Après une analyse interne de ses petits groupes d’assurance collective, Financière Sun Life a brossé un portrait sombre en termes de troubles mentaux, de perte de productivité et de réclamations d’invalidité.

Président de Financière Sun Life au Québec, Robert Dumas a partagé avec le Journal de l’assurance les résultats d’une analyse interne menée en 2015 auprès de sa clientèle de PME de 50 employés et moins en assurance collective. Le constat n’est pas rose : plus d’une réclamation sur trois approuvée en invalidité à long terme origine d’un problème de santé mentale.

« Nous avons voulu comprendre la dynamique des PME et du Canada en matière de prévention en santé et mieux-être en milieu de travail. Ce n’est pas une étude publique, nous avons analysé nos données clients pour faire ressortir ce résultat et isoler les informations pour les PME au Québec. C’est une analyse qui est basée sur les résultats des 12 mois de 2015. »

L’analyse a révélé que dans 44 % des cas, l’absence de l’employé a duré plus de six mois. La période de six mois représente un moment charnière en invalidité, aux yeux de l’assureur. « C’est une durée que nous utilisons pour déterminer le sérieux de la maladie. À son terme, nous connaitrons en profondeur la cause du départ et nous nous préparerons à des interventions spécifiques. »

Le président de Sun Life Québec estime que les résultats de son analyse représentent l’ensemble de l’industrie. « J’ai vu une analyse d’un concurrent qui arrive à peu près aux mêmes résultats et aux mêmes conclusions que la nôtre. »
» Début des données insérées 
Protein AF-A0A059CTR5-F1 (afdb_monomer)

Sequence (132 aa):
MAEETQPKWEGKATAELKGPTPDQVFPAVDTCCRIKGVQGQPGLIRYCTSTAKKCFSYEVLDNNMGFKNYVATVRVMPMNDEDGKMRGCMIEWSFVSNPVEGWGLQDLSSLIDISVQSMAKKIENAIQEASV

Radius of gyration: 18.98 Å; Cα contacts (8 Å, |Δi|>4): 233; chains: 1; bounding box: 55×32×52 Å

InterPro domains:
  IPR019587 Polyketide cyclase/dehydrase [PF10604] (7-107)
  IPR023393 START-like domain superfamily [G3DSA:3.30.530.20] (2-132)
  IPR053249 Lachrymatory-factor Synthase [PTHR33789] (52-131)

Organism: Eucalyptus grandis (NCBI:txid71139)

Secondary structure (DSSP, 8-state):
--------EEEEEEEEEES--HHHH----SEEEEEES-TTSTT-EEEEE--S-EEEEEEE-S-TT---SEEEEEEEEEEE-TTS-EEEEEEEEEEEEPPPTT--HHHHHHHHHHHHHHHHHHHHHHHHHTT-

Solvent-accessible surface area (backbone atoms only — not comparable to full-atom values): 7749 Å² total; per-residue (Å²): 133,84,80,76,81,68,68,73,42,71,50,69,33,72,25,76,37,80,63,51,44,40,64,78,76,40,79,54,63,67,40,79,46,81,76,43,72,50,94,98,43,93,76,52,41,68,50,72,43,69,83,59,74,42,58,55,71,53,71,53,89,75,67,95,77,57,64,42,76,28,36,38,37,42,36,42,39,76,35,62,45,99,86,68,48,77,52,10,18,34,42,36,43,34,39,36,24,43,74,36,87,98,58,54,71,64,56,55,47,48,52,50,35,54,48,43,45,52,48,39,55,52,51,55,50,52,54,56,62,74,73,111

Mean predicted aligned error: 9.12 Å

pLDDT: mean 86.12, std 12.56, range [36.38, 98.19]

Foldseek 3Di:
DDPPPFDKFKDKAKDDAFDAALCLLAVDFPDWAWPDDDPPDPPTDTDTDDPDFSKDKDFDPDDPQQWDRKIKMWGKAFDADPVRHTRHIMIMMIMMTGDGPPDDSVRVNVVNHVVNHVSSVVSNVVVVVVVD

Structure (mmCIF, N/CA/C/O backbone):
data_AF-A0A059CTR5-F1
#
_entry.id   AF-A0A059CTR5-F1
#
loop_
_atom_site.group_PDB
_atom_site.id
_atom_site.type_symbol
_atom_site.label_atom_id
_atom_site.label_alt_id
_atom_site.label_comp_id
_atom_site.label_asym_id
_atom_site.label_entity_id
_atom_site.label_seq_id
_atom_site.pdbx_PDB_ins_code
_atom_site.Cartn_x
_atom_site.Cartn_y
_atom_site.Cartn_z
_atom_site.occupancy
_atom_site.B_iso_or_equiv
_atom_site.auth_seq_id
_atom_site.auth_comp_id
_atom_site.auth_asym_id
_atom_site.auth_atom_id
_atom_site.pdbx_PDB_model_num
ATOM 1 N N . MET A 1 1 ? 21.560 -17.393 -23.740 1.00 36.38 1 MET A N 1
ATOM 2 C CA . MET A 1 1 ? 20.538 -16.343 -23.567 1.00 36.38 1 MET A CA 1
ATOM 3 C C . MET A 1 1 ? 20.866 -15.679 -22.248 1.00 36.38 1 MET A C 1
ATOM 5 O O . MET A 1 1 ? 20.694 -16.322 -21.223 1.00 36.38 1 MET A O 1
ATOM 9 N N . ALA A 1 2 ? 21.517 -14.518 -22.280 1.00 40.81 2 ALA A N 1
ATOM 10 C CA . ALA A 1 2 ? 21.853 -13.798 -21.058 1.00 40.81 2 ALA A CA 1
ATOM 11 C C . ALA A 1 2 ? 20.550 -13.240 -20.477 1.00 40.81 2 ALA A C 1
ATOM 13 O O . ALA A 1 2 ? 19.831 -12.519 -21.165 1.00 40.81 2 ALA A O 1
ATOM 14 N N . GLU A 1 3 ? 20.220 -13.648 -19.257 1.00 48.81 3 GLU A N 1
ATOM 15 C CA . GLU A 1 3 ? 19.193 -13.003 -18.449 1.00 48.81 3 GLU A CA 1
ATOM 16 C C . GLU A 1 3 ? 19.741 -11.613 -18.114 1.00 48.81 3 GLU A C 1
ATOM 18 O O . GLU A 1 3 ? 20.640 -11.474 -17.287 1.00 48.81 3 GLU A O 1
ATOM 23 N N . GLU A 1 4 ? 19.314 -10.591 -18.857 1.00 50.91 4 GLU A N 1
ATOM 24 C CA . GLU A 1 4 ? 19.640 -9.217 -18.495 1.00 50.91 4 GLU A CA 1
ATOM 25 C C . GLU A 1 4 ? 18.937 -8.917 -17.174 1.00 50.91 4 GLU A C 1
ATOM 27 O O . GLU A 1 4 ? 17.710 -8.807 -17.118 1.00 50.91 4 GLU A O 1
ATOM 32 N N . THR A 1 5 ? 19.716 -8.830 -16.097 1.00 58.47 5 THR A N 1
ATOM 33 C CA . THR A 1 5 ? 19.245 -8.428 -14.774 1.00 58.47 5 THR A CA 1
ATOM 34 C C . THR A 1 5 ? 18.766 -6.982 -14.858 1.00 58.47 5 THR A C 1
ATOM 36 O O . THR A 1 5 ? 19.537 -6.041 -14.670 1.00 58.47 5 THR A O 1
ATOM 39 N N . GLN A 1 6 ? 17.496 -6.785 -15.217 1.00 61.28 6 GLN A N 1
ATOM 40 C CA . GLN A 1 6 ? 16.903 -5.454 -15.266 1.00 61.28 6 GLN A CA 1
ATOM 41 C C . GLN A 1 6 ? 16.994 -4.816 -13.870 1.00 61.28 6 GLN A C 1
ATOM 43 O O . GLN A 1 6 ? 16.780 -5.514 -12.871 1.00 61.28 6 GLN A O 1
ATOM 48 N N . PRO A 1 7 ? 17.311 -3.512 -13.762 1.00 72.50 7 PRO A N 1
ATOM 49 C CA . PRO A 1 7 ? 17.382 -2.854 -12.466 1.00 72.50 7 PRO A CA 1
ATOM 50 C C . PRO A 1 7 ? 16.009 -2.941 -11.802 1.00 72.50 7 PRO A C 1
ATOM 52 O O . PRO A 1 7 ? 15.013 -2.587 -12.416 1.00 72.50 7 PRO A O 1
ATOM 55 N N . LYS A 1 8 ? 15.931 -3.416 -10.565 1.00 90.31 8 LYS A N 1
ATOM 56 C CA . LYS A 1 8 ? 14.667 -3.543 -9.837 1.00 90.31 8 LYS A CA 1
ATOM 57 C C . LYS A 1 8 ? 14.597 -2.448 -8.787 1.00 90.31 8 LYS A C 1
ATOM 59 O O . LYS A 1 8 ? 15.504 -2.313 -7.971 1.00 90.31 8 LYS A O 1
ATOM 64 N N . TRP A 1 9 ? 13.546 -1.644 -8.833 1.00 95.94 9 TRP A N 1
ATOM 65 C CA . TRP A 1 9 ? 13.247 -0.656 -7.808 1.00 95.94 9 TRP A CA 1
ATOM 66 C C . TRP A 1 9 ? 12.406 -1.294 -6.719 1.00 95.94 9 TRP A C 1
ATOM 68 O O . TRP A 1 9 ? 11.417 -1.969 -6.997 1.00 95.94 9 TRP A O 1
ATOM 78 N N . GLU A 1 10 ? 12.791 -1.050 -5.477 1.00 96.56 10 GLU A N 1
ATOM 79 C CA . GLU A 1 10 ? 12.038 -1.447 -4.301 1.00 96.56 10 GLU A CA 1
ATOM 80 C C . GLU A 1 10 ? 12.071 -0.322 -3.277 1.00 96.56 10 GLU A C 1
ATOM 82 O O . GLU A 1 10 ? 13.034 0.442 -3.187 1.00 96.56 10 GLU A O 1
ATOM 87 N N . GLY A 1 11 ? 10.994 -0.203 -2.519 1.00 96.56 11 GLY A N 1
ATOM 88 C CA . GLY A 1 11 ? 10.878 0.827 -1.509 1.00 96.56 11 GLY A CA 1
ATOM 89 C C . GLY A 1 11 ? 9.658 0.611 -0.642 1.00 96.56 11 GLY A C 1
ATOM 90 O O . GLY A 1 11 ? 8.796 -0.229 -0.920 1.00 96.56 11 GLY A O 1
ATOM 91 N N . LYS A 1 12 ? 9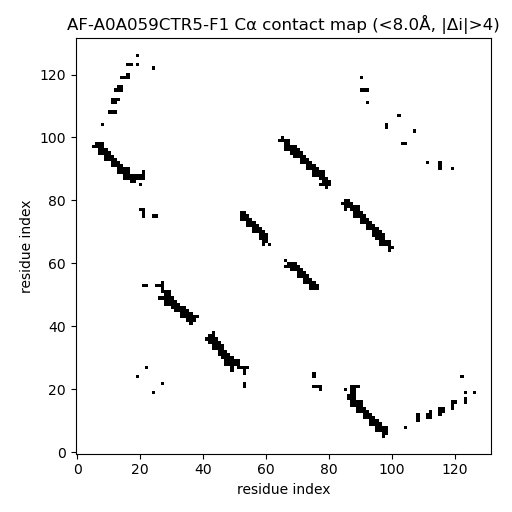.591 1.376 0.440 1.00 97.50 12 LYS A N 1
ATOM 92 C CA . LYS A 1 12 ? 8.412 1.430 1.289 1.00 97.50 12 LYS A CA 1
ATOM 93 C C . LYS A 1 12 ? 8.275 2.787 1.953 1.00 97.50 12 LYS A C 1
ATOM 95 O O . LYS A 1 12 ? 9.279 3.435 2.231 1.00 97.50 12 LYS A O 1
ATOM 100 N N . ALA A 1 13 ? 7.040 3.157 2.245 1.00 98.12 13 ALA A N 1
ATOM 101 C CA . ALA A 1 13 ? 6.700 4.317 3.048 1.00 98.12 13 ALA A CA 1
ATOM 102 C C . ALA A 1 13 ? 5.728 3.915 4.157 1.00 98.12 13 ALA A C 1
ATOM 104 O O . ALA A 1 13 ? 5.028 2.902 4.055 1.00 98.12 13 ALA A O 1
ATOM 105 N N . THR A 1 14 ? 5.689 4.711 5.220 1.00 97.44 14 THR A N 1
ATOM 106 C CA . THR A 1 14 ? 4.835 4.461 6.381 1.00 97.44 14 THR A CA 1
ATOM 107 C C . THR A 1 14 ? 4.150 5.736 6.835 1.00 97.44 14 THR A C 1
ATOM 109 O O . THR A 1 14 ? 4.780 6.789 6.851 1.00 97.44 14 THR A O 1
ATOM 112 N N . ALA A 1 15 ? 2.901 5.627 7.278 1.00 96.94 15 ALA A N 1
ATOM 113 C CA . ALA A 1 15 ? 2.188 6.701 7.957 1.00 96.94 15 ALA A CA 1
ATOM 114 C C . ALA A 1 15 ? 1.547 6.183 9.246 1.00 96.94 15 ALA A C 1
ATOM 116 O O . ALA A 1 15 ? 0.935 5.113 9.266 1.00 96.94 15 ALA A O 1
ATOM 117 N N . GLU A 1 16 ? 1.692 6.951 10.320 1.00 95.00 16 GLU A N 1
ATOM 118 C CA . GLU A 1 16 ? 1.060 6.673 11.607 1.00 95.00 16 GLU A CA 1
ATOM 119 C C . GLU A 1 16 ? -0.308 7.350 11.669 1.00 95.00 16 GLU A C 1
ATOM 121 O O . GLU A 1 16 ? -0.451 8.499 11.259 1.00 95.00 16 GLU A O 1
ATOM 126 N N . LEU A 1 17 ? -1.294 6.649 12.223 1.00 92.31 17 LEU A N 1
ATOM 127 C CA . LEU A 1 17 ? -2.602 7.192 12.555 1.00 92.31 17 LEU A CA 1
ATOM 128 C C . LEU A 1 17 ? -2.795 7.083 14.059 1.00 92.31 17 LEU A C 1
ATOM 130 O O . LEU A 1 17 ? -2.731 5.986 14.627 1.00 92.31 17 LEU A O 1
ATOM 134 N N . LYS A 1 18 ? -3.042 8.219 14.711 1.00 88.88 18 LYS A N 1
ATOM 135 C CA . LYS A 1 18 ? -3.239 8.269 16.165 1.00 88.88 18 LYS A CA 1
ATOM 136 C C . LYS A 1 18 ? -4.720 8.168 16.482 1.00 88.88 18 LYS A C 1
ATOM 138 O O . LYS A 1 18 ? -5.517 8.968 16.006 1.00 88.88 18 LYS A O 1
ATOM 143 N N . GLY A 1 19 ? -5.087 7.192 17.305 1.00 84.69 19 GLY A N 1
ATOM 144 C CA . GLY A 1 19 ? -6.475 6.927 17.668 1.00 84.69 19 GLY A CA 1
ATOM 145 C C . GLY A 1 19 ? -7.062 5.681 17.008 1.00 84.69 19 GLY A C 1
ATOM 146 O O . GLY A 1 19 ? -7.440 4.775 17.752 1.00 84.69 19 GLY A O 1
ATOM 147 N N . PRO A 1 20 ? -7.163 5.586 15.666 1.00 86.88 20 PRO A N 1
ATOM 148 C CA . PRO A 1 20 ? -7.939 4.518 15.071 1.00 86.88 20 PRO A CA 1
ATOM 149 C C . PRO A 1 20 ? -7.231 3.171 15.181 1.00 86.88 20 PRO A C 1
ATOM 151 O O . PRO A 1 20 ? -6.013 3.059 15.027 1.00 86.88 20 PRO A O 1
ATOM 154 N N . THR A 1 21 ? -8.014 2.129 15.445 1.00 87.50 21 THR A N 1
ATOM 155 C CA . THR A 1 21 ? -7.507 0.756 15.457 1.00 87.50 21 THR A CA 1
ATOM 156 C C . THR A 1 21 ? -7.349 0.241 14.022 1.00 87.50 21 THR A C 1
ATOM 158 O O . THR A 1 21 ? -8.032 0.723 13.110 1.00 87.50 21 THR A O 1
ATOM 161 N N . PRO A 1 22 ? -6.515 -0.788 13.780 1.00 86.00 22 PRO A N 1
ATOM 162 C CA . PRO A 1 22 ? -6.415 -1.399 12.454 1.00 86.00 22 PRO A CA 1
ATOM 163 C C . PRO A 1 22 ? -7.765 -1.850 11.870 1.00 86.00 22 PRO A C 1
ATOM 165 O O . PRO A 1 22 ? -7.944 -1.820 10.655 1.00 86.00 22 PRO A O 1
ATOM 168 N N . ASP A 1 23 ? -8.722 -2.242 12.718 1.00 82.06 23 ASP A N 1
ATOM 169 C CA . ASP A 1 23 ? -10.067 -2.651 12.297 1.00 82.06 23 ASP A CA 1
ATOM 170 C C . ASP A 1 23 ? -10.920 -1.488 11.781 1.00 82.06 23 ASP A C 1
ATOM 172 O O . ASP A 1 23 ? -11.715 -1.683 10.864 1.00 82.06 23 ASP A O 1
ATOM 176 N N . GLN A 1 24 ? -10.741 -0.288 12.338 1.00 82.44 24 GLN A N 1
ATOM 177 C CA . GLN A 1 24 ? -11.446 0.919 11.897 1.00 82.44 24 GLN A CA 1
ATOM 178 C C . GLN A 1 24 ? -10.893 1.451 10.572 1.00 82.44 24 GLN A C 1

Sensibilisation accrue à faire en santé mentale

Ces résultats témoignent aussi d’une sensibilisation accrue envers les troubles mentaux. « Le signalement des troubles mentaux augmente en raison d’une plus grande sensibilisation. Ces troubles sont moins stigmatisés et les gestionnaires sont mieux préparés à les détecter en milieu de travail, ce qui entraine plus de réclamations en invalidité. Mais l’invalidité est de plus courte durée parce que le gestionnaire est en mesure d’aider l’employé plus rapidement, explique M. Dumas. Avant, plusieurs de ces situations auraient donné lieu à du présentéisme plutôt qu’à des réclamations. »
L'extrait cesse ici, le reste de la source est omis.